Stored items

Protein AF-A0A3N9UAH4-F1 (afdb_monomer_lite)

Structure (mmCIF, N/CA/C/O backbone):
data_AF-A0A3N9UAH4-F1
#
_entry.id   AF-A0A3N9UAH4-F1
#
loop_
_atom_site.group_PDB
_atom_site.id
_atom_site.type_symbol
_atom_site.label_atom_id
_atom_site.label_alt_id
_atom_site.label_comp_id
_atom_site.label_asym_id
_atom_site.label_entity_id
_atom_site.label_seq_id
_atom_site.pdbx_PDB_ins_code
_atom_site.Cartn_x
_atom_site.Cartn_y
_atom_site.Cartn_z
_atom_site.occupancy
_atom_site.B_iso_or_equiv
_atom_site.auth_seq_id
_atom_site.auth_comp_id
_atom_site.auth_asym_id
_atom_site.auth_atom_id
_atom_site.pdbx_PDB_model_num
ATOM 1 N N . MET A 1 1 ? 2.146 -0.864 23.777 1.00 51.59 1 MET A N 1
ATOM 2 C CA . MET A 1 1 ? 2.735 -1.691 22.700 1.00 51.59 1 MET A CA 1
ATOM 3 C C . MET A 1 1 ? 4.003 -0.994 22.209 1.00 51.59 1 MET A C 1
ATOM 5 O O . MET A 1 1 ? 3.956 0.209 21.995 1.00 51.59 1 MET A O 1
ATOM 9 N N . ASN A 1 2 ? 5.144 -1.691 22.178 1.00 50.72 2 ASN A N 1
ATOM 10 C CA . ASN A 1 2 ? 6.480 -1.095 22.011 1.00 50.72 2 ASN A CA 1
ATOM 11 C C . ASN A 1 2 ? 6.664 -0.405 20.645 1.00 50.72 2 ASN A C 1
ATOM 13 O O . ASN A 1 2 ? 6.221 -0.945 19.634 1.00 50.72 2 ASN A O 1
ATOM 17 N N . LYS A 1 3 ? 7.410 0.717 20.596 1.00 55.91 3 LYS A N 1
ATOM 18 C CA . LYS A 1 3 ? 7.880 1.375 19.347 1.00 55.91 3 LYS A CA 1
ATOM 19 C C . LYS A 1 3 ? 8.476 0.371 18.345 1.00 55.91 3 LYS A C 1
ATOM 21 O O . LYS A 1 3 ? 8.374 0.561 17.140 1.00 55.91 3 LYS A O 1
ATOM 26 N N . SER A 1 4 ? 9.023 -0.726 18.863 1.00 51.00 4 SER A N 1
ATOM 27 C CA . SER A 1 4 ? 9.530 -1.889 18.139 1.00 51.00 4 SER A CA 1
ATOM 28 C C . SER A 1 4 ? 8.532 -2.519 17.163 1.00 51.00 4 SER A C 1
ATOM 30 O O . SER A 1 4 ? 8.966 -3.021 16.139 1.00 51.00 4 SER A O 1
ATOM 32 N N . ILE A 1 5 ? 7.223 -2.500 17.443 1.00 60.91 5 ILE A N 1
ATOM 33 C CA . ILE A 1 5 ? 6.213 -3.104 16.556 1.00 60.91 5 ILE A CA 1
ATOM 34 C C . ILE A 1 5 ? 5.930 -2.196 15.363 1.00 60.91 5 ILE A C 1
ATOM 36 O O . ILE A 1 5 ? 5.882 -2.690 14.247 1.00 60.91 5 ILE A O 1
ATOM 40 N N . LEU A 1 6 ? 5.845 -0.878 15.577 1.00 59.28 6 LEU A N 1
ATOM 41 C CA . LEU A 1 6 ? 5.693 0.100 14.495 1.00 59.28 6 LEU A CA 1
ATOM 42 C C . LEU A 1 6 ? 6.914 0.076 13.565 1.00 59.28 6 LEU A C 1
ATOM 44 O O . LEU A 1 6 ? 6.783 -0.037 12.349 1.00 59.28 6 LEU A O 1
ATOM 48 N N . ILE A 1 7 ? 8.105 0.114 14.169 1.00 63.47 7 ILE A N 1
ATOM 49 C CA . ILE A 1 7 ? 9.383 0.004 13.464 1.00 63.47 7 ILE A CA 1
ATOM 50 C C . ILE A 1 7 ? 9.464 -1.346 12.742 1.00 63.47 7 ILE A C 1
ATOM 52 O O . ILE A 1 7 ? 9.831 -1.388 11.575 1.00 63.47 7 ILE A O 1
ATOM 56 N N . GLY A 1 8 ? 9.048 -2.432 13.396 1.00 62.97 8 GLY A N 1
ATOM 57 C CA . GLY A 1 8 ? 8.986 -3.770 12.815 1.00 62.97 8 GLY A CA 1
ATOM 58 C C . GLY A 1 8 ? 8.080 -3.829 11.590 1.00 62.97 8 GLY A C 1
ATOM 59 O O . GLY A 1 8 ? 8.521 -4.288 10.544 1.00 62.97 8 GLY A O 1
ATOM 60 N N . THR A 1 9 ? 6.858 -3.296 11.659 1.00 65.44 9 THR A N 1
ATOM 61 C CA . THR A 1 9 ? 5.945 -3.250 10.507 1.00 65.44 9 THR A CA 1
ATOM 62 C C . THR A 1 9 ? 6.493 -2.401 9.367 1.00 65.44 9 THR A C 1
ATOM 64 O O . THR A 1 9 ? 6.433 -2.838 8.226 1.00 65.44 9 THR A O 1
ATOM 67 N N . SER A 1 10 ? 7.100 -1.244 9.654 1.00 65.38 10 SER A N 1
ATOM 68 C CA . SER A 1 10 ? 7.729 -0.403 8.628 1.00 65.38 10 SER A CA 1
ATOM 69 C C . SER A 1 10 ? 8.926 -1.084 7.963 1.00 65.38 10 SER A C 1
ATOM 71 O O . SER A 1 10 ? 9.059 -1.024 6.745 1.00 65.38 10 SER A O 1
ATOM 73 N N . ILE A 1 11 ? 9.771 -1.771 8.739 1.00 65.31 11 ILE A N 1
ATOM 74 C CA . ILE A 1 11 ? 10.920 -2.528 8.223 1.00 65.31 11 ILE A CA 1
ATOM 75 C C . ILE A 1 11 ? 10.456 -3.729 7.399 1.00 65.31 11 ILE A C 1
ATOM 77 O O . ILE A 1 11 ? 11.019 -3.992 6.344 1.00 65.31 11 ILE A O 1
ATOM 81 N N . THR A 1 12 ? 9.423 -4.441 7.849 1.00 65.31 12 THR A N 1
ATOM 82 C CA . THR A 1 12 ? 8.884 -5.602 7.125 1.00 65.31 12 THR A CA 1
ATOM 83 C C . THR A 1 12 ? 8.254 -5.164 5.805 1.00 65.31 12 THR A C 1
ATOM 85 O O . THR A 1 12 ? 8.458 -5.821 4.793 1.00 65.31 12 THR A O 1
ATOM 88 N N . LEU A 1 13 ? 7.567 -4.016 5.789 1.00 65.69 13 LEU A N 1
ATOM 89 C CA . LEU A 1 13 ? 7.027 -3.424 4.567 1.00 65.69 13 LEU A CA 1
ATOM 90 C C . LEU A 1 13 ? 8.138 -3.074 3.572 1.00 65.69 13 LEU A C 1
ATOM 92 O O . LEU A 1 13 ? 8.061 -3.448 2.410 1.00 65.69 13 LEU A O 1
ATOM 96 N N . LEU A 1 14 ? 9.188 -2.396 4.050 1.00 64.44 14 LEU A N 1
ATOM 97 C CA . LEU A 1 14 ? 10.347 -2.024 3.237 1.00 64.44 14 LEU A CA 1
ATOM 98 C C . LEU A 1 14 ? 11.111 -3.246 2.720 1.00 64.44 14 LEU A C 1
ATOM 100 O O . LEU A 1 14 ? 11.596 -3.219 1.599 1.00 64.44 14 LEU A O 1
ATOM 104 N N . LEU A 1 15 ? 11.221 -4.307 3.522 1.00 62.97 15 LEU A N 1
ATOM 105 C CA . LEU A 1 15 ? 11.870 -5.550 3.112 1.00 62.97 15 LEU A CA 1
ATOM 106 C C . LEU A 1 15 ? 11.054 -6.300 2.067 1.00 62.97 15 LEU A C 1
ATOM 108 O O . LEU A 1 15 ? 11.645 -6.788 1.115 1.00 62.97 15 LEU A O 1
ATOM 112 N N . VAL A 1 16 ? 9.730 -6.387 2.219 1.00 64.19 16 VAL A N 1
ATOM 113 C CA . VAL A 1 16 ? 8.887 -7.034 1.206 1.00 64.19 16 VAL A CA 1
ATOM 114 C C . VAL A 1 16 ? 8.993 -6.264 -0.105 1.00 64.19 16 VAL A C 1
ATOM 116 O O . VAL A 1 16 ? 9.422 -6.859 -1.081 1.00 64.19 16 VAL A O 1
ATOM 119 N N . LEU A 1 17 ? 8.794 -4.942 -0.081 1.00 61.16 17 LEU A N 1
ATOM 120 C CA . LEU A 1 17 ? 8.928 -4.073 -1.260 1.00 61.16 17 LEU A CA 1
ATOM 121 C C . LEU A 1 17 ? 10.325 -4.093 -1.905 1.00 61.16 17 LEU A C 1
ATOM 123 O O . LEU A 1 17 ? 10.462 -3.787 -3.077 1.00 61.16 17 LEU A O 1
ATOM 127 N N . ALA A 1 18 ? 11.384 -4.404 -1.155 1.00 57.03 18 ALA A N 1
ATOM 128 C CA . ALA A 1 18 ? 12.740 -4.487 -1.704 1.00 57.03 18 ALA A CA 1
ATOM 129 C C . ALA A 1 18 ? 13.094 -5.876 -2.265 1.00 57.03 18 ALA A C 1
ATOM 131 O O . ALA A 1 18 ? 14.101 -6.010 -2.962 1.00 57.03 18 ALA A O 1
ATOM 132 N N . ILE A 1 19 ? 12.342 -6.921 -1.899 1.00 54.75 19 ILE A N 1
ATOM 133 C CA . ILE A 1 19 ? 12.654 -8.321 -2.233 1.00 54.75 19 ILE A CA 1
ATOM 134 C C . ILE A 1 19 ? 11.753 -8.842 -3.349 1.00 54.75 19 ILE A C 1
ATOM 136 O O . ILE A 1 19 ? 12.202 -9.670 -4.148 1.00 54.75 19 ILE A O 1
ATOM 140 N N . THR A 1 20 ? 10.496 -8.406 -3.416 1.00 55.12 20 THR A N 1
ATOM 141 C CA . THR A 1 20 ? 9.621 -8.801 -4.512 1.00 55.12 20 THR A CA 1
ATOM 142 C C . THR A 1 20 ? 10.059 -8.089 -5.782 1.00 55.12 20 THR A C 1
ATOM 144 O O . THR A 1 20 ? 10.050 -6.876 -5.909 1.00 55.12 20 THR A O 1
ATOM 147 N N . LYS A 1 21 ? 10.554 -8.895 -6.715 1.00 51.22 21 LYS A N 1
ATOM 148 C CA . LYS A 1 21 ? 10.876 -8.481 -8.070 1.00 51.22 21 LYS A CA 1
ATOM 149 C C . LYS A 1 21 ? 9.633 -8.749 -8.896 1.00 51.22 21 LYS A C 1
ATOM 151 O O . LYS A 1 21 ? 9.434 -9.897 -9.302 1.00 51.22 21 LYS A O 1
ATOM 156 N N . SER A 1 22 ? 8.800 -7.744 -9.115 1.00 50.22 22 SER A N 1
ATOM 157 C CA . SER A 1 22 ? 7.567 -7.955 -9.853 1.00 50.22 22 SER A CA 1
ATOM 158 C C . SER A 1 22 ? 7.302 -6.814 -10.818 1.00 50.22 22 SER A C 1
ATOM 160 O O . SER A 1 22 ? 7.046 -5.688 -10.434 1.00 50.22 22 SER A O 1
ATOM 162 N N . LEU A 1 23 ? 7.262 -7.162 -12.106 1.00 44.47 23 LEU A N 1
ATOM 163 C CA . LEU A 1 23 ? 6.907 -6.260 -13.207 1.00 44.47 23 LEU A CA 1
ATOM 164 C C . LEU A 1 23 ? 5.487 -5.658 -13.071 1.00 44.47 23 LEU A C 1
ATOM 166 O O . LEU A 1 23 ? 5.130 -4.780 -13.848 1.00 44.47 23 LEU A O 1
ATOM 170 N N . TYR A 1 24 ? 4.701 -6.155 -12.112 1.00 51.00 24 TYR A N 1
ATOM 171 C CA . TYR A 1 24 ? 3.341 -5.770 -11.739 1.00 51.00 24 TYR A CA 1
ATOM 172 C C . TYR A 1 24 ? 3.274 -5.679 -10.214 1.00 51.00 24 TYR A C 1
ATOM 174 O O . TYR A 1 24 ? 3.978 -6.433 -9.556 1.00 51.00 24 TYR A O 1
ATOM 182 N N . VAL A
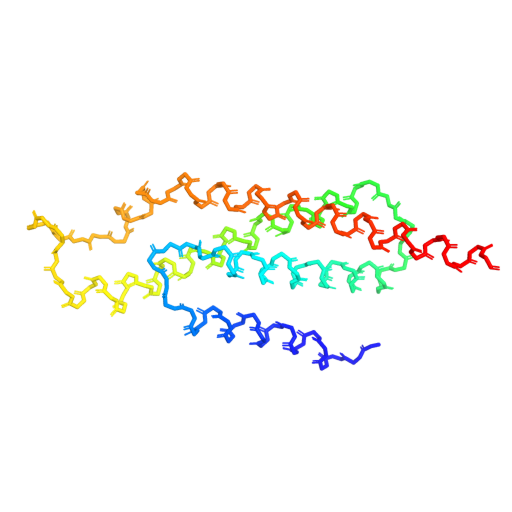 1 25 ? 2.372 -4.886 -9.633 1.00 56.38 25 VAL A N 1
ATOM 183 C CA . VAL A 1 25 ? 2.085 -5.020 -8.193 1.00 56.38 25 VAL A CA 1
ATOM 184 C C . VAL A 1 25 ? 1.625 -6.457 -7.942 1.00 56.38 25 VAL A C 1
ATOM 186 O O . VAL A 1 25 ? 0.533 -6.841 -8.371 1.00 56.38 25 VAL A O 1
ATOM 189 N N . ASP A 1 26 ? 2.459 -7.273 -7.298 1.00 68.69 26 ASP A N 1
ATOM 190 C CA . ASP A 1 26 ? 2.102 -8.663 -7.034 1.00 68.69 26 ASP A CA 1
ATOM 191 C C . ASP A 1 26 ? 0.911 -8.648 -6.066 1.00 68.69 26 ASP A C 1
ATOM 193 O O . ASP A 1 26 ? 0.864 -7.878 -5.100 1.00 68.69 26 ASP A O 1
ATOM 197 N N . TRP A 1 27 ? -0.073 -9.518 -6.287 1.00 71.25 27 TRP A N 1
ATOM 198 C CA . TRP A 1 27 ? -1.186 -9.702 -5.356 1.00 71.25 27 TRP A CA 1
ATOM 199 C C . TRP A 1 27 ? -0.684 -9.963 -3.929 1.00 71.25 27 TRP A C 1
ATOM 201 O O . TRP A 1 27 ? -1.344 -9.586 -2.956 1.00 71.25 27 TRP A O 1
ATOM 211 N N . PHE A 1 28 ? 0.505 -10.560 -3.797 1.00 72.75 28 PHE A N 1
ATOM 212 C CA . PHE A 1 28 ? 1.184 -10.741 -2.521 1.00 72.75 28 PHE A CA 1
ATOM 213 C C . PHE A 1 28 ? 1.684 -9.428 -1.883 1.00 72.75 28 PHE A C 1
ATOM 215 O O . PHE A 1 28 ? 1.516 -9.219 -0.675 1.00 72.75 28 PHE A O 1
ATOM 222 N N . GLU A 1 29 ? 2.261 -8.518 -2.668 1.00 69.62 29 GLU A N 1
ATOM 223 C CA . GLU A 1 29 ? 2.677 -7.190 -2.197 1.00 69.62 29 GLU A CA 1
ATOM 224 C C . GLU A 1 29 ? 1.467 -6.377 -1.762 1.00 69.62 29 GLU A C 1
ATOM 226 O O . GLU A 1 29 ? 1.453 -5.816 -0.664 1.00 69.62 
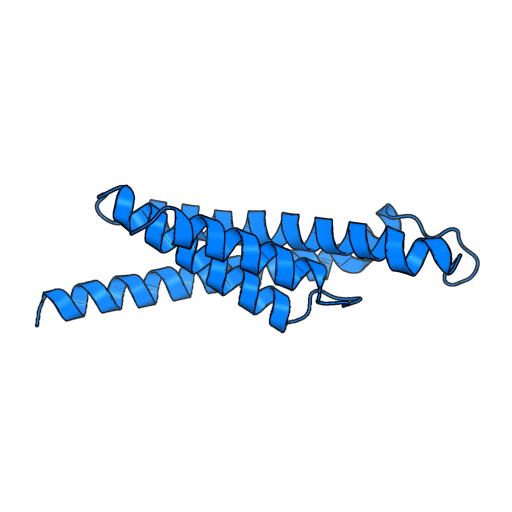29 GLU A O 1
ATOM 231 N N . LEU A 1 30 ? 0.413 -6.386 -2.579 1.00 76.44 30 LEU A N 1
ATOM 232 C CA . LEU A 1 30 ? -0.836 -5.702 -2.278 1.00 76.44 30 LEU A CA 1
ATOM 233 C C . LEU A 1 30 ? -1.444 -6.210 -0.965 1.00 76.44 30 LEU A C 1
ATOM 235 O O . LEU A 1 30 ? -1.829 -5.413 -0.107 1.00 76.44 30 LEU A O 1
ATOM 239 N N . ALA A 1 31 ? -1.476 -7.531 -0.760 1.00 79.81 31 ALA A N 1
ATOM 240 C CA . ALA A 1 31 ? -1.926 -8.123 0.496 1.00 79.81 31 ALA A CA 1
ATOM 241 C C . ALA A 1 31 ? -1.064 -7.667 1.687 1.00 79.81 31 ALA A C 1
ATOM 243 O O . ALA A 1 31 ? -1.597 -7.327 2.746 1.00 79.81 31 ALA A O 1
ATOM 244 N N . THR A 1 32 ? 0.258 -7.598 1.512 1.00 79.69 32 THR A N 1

-- Problem requirements --
Above are the records; print exactly the lines from the line with "ATOM 142 C C" to the line with "ATOM 147 N N", including both, and nothing else.

-- Exercise output --
ATOM 142 C C . THR A 1 20 ? 10.059 -8.089 -5.782 1.00 55.12 20 THR A C 1
ATOM 144 O O . THR A 1 20 ? 10.050 -6.876 -5.909 1.00 55.12 20 THR A O 1
ATOM 147 N N . LYS A 1 21 ? 10.554 -8.895 -6.715 1.00 51.22 21 LYS A N 1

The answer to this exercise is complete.